Tuesday, 14 August 2018
Bowman Electorate: Hospitals
Few policy areas are more important to Australians than health and hospital policies. Obviously Australia has a first-class health system, funded by two levels of government. Often those complex hospital agreements that are struck every two or three years can have a big impact on local hospitals, particularly like mine in Redland in the outer metro area of Brisbane in South-East Queensland. I'm rarely afforded the opportunity to visit Redland Hospital. I did have that chance two weeks ago. I sincerely want to thank the staff who made it possible for me to meet with the volunteers at the front door as you walk in, the hardworking A&E staff and those who work in the birthing suites and in the medical and renal dialysis areas of the hospital. It is obvious that this is a massive operation. Australia has first-class tertiary hospitals.
Redland operates slightly in the shadow of Logan Hospital. It has elements of coverage from that slightly larger hospital and has staff rotations out of Princess Alexandra Hospital. It's good to see the member for Petrie, who comes from the other side of the river. Obviously they are the beneficiary of some slightly higher funding growth that occurred in metro north, and I'll be exploring that issue a little later.

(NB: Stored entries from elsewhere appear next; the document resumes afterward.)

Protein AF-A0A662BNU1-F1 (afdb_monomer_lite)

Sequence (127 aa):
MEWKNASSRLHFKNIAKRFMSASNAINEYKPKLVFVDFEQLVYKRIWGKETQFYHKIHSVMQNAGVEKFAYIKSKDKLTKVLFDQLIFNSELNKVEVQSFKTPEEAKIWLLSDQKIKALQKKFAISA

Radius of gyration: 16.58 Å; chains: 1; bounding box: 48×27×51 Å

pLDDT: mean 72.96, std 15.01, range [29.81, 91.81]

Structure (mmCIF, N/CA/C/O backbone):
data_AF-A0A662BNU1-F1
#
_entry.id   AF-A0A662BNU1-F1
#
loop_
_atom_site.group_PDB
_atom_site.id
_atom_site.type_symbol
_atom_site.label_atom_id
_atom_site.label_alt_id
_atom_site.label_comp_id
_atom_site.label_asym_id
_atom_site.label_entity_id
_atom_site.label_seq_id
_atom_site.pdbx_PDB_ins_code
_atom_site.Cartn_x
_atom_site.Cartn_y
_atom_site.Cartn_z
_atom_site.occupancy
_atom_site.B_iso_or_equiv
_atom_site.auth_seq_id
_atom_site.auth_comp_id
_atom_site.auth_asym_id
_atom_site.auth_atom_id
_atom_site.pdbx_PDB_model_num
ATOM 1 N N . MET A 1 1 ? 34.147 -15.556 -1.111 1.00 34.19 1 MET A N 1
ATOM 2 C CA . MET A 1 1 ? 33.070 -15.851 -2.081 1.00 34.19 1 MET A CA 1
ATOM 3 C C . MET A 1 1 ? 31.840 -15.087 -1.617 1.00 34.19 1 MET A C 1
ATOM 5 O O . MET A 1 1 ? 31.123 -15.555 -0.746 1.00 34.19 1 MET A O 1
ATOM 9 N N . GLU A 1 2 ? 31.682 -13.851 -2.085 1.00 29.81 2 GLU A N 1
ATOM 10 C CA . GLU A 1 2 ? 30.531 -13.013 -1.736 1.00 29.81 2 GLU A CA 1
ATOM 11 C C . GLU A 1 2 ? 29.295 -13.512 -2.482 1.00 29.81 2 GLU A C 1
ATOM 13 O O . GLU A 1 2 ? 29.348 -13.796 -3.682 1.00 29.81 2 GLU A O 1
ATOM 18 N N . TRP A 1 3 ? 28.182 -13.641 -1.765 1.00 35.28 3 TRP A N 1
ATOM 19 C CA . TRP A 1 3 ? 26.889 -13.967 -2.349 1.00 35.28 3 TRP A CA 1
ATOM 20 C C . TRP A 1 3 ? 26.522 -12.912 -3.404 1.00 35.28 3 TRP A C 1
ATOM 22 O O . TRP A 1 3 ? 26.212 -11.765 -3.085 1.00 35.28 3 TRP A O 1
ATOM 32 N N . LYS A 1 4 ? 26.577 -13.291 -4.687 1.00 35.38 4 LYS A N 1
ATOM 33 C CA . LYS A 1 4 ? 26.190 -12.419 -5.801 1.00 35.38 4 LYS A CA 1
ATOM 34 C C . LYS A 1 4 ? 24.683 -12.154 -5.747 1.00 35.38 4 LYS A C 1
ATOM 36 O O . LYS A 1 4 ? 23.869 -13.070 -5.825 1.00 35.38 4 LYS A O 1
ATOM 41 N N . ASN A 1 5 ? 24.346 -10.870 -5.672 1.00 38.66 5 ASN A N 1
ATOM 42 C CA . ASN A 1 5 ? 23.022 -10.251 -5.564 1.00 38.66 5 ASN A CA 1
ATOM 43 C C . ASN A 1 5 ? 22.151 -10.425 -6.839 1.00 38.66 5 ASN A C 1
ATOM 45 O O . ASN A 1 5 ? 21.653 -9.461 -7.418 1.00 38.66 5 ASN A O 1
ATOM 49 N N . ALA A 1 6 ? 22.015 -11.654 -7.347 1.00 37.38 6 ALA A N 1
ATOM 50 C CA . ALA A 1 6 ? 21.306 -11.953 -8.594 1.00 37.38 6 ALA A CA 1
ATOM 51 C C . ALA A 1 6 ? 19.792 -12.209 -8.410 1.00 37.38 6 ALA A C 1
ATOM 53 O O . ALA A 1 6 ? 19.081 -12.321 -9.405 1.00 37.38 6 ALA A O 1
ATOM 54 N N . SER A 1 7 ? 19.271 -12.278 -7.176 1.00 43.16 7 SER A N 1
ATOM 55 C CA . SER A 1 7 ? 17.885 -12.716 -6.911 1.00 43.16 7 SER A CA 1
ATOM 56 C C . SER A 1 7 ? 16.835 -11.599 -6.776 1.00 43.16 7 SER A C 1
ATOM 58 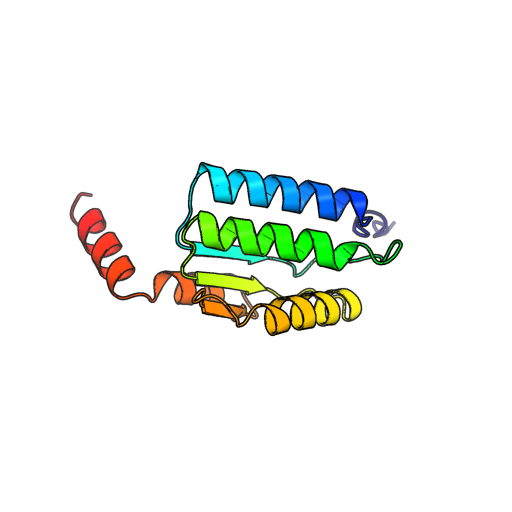O O . SER A 1 7 ? 15.643 -11.898 -6.734 1.00 43.16 7 SER A O 1
ATOM 60 N N . SER A 1 8 ? 17.218 -10.318 -6.732 1.00 48.16 8 SER A N 1
ATOM 61 C CA . SER A 1 8 ? 16.307 -9.229 -6.320 1.00 48.16 8 SER A CA 1
ATOM 62 C C . SER A 1 8 ? 15.623 -8.454 -7.457 1.00 48.16 8 SER A C 1
ATOM 64 O O . SER A 1 8 ? 14.794 -7.581 -7.201 1.00 48.16 8 SER A O 1
ATOM 66 N N . ARG A 1 9 ? 15.908 -8.760 -8.730 1.00 54.28 9 ARG A N 1
ATOM 67 C CA . ARG A 1 9 ? 15.287 -8.063 -9.874 1.00 54.28 9 ARG A CA 1
ATOM 68 C C . ARG A 1 9 ? 13.984 -8.747 -10.281 1.00 54.28 9 ARG A C 1
ATOM 70 O O . ARG A 1 9 ? 13.993 -9.747 -10.997 1.00 54.28 9 ARG A O 1
ATOM 77 N N . LEU A 1 10 ? 12.848 -8.205 -9.845 1.00 57.31 10 LEU A N 1
ATOM 78 C CA . LEU A 1 10 ? 11.539 -8.758 -10.185 1.00 57.31 10 LEU A CA 1
ATOM 79 C C . LEU A 1 10 ? 11.080 -8.277 -11.569 1.00 57.31 10 LEU A C 1
ATOM 81 O O . LEU A 1 10 ? 10.967 -7.086 -11.848 1.00 57.31 10 LEU A O 1
ATOM 85 N N . HIS A 1 11 ? 10.775 -9.231 -12.450 1.00 66.38 11 HIS A N 1
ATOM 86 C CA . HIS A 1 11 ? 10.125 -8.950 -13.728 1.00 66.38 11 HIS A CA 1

My job, of course—and the member for Petrie won't be happy—is to look after metro south and to make sure that the funding that we see coming to those hospitals is just as generous, because our population growth is certainly the equal of yours. If one were to drive through North Lakes—and wish that one could get back to Redlands as soon as one can—it would be obvious that the population growth there is no less than the growth we are seeing in Springfield and other parts of Brisbane's south.
So, when I'm looking at the funding, I'm looking at the state's ability to shift federal money between state funding areas based on where they plan services to be delivered, as opposed to how the federal government does it, which is primarily on activity—and I know that there are some members on the other side who probably don't always enjoy the fact that activity is an element rapidly disappearing from health funding; increasingly, we are looking now at outcomes based funding. But, for the moment, that is how funding is distributed.

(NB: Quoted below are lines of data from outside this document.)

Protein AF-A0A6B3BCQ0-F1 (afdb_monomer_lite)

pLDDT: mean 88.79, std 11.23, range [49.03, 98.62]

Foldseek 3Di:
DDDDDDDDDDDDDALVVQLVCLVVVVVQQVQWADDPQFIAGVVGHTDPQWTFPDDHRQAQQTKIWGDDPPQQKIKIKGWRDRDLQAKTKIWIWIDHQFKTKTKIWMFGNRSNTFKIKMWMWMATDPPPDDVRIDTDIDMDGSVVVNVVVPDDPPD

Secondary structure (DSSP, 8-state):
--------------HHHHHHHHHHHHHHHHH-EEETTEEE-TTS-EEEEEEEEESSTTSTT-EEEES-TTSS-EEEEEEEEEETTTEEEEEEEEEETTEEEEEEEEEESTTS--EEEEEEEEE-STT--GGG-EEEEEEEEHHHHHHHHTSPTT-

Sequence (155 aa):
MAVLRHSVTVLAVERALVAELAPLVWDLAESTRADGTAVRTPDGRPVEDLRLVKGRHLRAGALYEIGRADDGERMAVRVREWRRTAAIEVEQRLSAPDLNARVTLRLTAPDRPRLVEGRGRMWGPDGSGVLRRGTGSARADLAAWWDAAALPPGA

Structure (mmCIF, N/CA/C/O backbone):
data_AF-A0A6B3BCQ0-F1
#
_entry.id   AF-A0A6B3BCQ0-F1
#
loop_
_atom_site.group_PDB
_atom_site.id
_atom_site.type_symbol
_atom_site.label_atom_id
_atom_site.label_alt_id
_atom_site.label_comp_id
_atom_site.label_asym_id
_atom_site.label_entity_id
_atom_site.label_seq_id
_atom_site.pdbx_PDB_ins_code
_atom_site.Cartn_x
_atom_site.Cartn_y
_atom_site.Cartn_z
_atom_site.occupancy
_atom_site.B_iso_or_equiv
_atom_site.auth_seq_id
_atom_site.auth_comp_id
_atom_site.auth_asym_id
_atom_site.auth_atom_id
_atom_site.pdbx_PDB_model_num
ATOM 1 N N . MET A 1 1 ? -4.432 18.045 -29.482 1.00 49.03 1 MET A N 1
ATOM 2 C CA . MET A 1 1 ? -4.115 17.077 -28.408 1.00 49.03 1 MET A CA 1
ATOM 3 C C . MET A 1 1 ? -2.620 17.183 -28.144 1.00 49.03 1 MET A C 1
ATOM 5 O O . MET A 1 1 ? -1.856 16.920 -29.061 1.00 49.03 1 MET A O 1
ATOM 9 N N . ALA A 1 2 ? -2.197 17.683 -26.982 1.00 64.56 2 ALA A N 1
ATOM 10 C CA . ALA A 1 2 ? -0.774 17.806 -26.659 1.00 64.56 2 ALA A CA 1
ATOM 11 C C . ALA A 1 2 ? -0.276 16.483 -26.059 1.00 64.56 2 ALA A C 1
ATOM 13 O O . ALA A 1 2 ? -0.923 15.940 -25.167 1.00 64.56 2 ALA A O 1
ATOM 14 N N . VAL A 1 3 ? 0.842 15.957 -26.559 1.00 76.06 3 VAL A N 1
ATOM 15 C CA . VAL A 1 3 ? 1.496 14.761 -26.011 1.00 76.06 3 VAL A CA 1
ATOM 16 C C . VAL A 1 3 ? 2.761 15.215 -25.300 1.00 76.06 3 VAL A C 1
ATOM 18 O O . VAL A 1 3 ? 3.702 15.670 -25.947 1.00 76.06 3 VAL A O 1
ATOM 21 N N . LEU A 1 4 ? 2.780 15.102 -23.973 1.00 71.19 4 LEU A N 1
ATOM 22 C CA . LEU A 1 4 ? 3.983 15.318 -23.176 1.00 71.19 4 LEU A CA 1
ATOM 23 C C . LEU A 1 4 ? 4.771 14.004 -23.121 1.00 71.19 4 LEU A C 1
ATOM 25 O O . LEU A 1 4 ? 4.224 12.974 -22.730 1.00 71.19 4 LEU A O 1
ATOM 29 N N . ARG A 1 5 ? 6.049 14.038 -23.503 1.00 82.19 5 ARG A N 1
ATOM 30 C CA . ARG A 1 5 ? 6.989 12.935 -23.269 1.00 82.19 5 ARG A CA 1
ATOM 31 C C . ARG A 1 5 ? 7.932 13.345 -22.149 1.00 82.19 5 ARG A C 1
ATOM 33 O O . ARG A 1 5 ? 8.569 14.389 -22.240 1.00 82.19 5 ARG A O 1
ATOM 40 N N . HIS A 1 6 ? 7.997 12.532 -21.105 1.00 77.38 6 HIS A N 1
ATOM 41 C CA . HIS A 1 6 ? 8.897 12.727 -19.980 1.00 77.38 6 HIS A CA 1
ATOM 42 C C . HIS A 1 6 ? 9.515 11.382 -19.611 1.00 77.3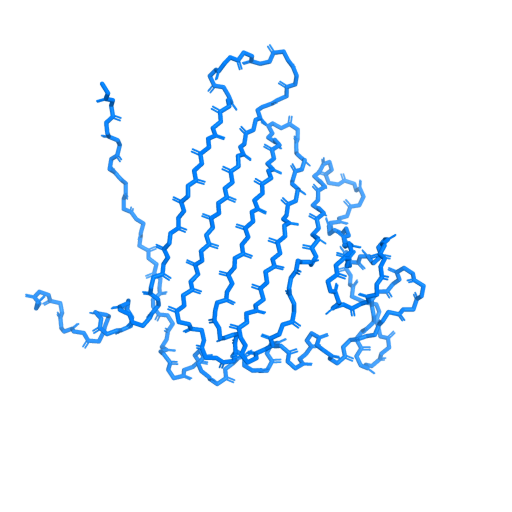8 6 HIS A C 1
ATOM 44 O O . HIS A 1 6 ? 8.805 10.378 -19.552 1.00 77.38 6 HIS A O 1
ATOM 50 N N . SER A 1 7 ? 10.824 11.379 -19.378 1.00 81.88 7 SER A N 1
ATOM 51 C CA . SER A 1 7 ? 11.579 10.200 -18.967 1.00 81.88 7 SER A CA 1
ATOM 52 C C . SER A 1 7 ? 12.142 10.442 -17.576 1.00 81.88 7 SER A C 1
ATOM 54 O O . SER A 1 7 ? 12.674 11.517 -17.306 1.00 81.88 7 SER A O 1
ATOM 56 N N . VAL A 1 8 ? 12.038 9.433 -16.714 1.00 76.56 8 VAL A N 1
ATOM 57 C CA . VAL A 1 8 ? 12.594 9.446 -15.359 1.00 76.56 8 VAL A CA 1
ATOM 58 C C . VAL A 1 8 ? 13.615 8.325 -15.262 1.00 76.56 8 VAL A C 1
ATOM 60 O O . VAL A 1 8 ? 13.313 7.183 -15.609 1.00 76.56 8 VAL A O 1
ATOM 63 N N . THR A 1 9 ? 14.814 8.644 -14.783 1.00 77.44 9 THR A N 1
ATOM 64 C CA . THR A 1 9 ? 15.829 7.637 -14.469 1.00 77.44 9 THR A CA 1
ATOM 65 C C . THR A 1 9 ? 15.534 7.049 -13.097 1.00 77.44 9 THR A C 1
ATOM 67 O O . THR A 1 9 ? 15.426 7.782 -12.116 1.00 77.44 9 THR A O 1
ATOM 70 N N . VAL A 1 10 ? 15.420 5.726 -13.024 1.00 73.56 10 VAL A N 1
ATOM 71 C CA . VAL A 1 10 ? 15.226 4.985 -11.774 1.00 73.56 10 VAL A CA 1
ATOM 72 C C . VAL A 1 10 ? 16.368 3.995 -11.587 1.00 73.56 10 VAL A C 1
ATOM 74 O O . VAL A 1 10 ? 16.853 3.413 -12.557 1.00 73.56 10 VAL A O 1
ATOM 77 N N . LEU A 1 11 ? 16.806 3.803 -10.342 1.00 74.50 11 LEU A N 1
ATOM 78 C CA . LEU A 1 11 ? 17.758 2.745 -10.011 1.00 74.50 11 LEU A CA 1
ATOM 79 C C . LEU A 1 11 ? 17.063 1.387 -10.152 1.00 74.50 11 LEU A C 1
ATOM 81 O O . LEU A 1 11 ? 15.986 1.174 -9.589 1.00 74.50 11 LEU A O 1
ATOM 85 N N . ALA A 1 12 ? 17.680 0.469 -10.892 1.00 72.69 12 ALA A N 1
ATOM 86 C CA . ALA A 1 12 ? 17.228 -0.911 -10.950 1.00 72.69 12 ALA A CA 1
ATOM 87 C C . ALA A 1 12 ? 17.733 -1.649 -9.709 1.00 72.69 12 ALA A C 1
ATOM 89 O O . ALA A 1 12 ? 18.914 -1.967 -9.600 1.00 72.69 12 ALA A O 1
ATOM 90 N N . VAL A 1 13 ? 16.834 -1.912 -8.760 1.00 81.06 13 VAL A N 1
ATOM 91 C CA . VAL A 1 13 ? 17.118 -2.880 -7.695 1.00 81.06 13 VAL A CA 1
ATOM 92 C C . VAL A 1 13 ? 17.193 -4.259 -8.341 1.00 81.06 13 VAL A C 1
ATOM 94 O O . VAL A 1 13 ? 16.316 -4.618 -9.133 1.00 81.06 13 VAL A O 1
ATOM 97 N N . GLU A 1 14 ? 18.230 -5.027 -8.020 1.00 87.88 14 GLU A N 1
ATOM 98 C CA . GLU A 1 14 ? 18.426 -6.356 -8.589 1.00 87.88 14 GLU A CA 1
ATOM 99 C C . GLU A 1 14 ? 17.218 -7.264 -8.331 1.00 87.88 14 GLU A C 1
ATOM 101 O O . GLU A 1 14 ? 16.679 -7.329 -7.223 1.00 87.88 14 GLU A O 1
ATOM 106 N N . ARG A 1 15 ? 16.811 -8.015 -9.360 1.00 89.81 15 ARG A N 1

It is of great concern that, as to metro south, it is still very difficult to tease apart exactly what is happening in each hospital. If you're a slightly smaller hospital, you're concerned about the 24-hour surgical cover. You're concerned about whether you're large enough to have an ICU that looks after serious operations and the critical care that's often offered in the larger ones. You're concerned about whether you'll actually ever get an MRI licence at all, let alone a Medicare-funded one. And you're concerned about whether there will be adequate parking so that nursing staff can walk home between shifts and get to their vehicle without feeling fear because they're moving in very dark, poorly illuminated and crowded car parks, let alone those who arrive in the middle of the night to start a shift. These are massive concerns.
But I'm glad that there will be—I hope there will be—a Labor Bowman candidate with some expertise, for the first time, in any area whatsoever, and, this time, I hope it will be in health and hospitals. And, if it is, we will be putting very clear questions to them about the growth rates for funding to our Redland Hospital, about the likelihood of carpark updates, and about an ICU and about MRI—these very important issues for my electorate. I put the Labor candidate on notice in Redlands.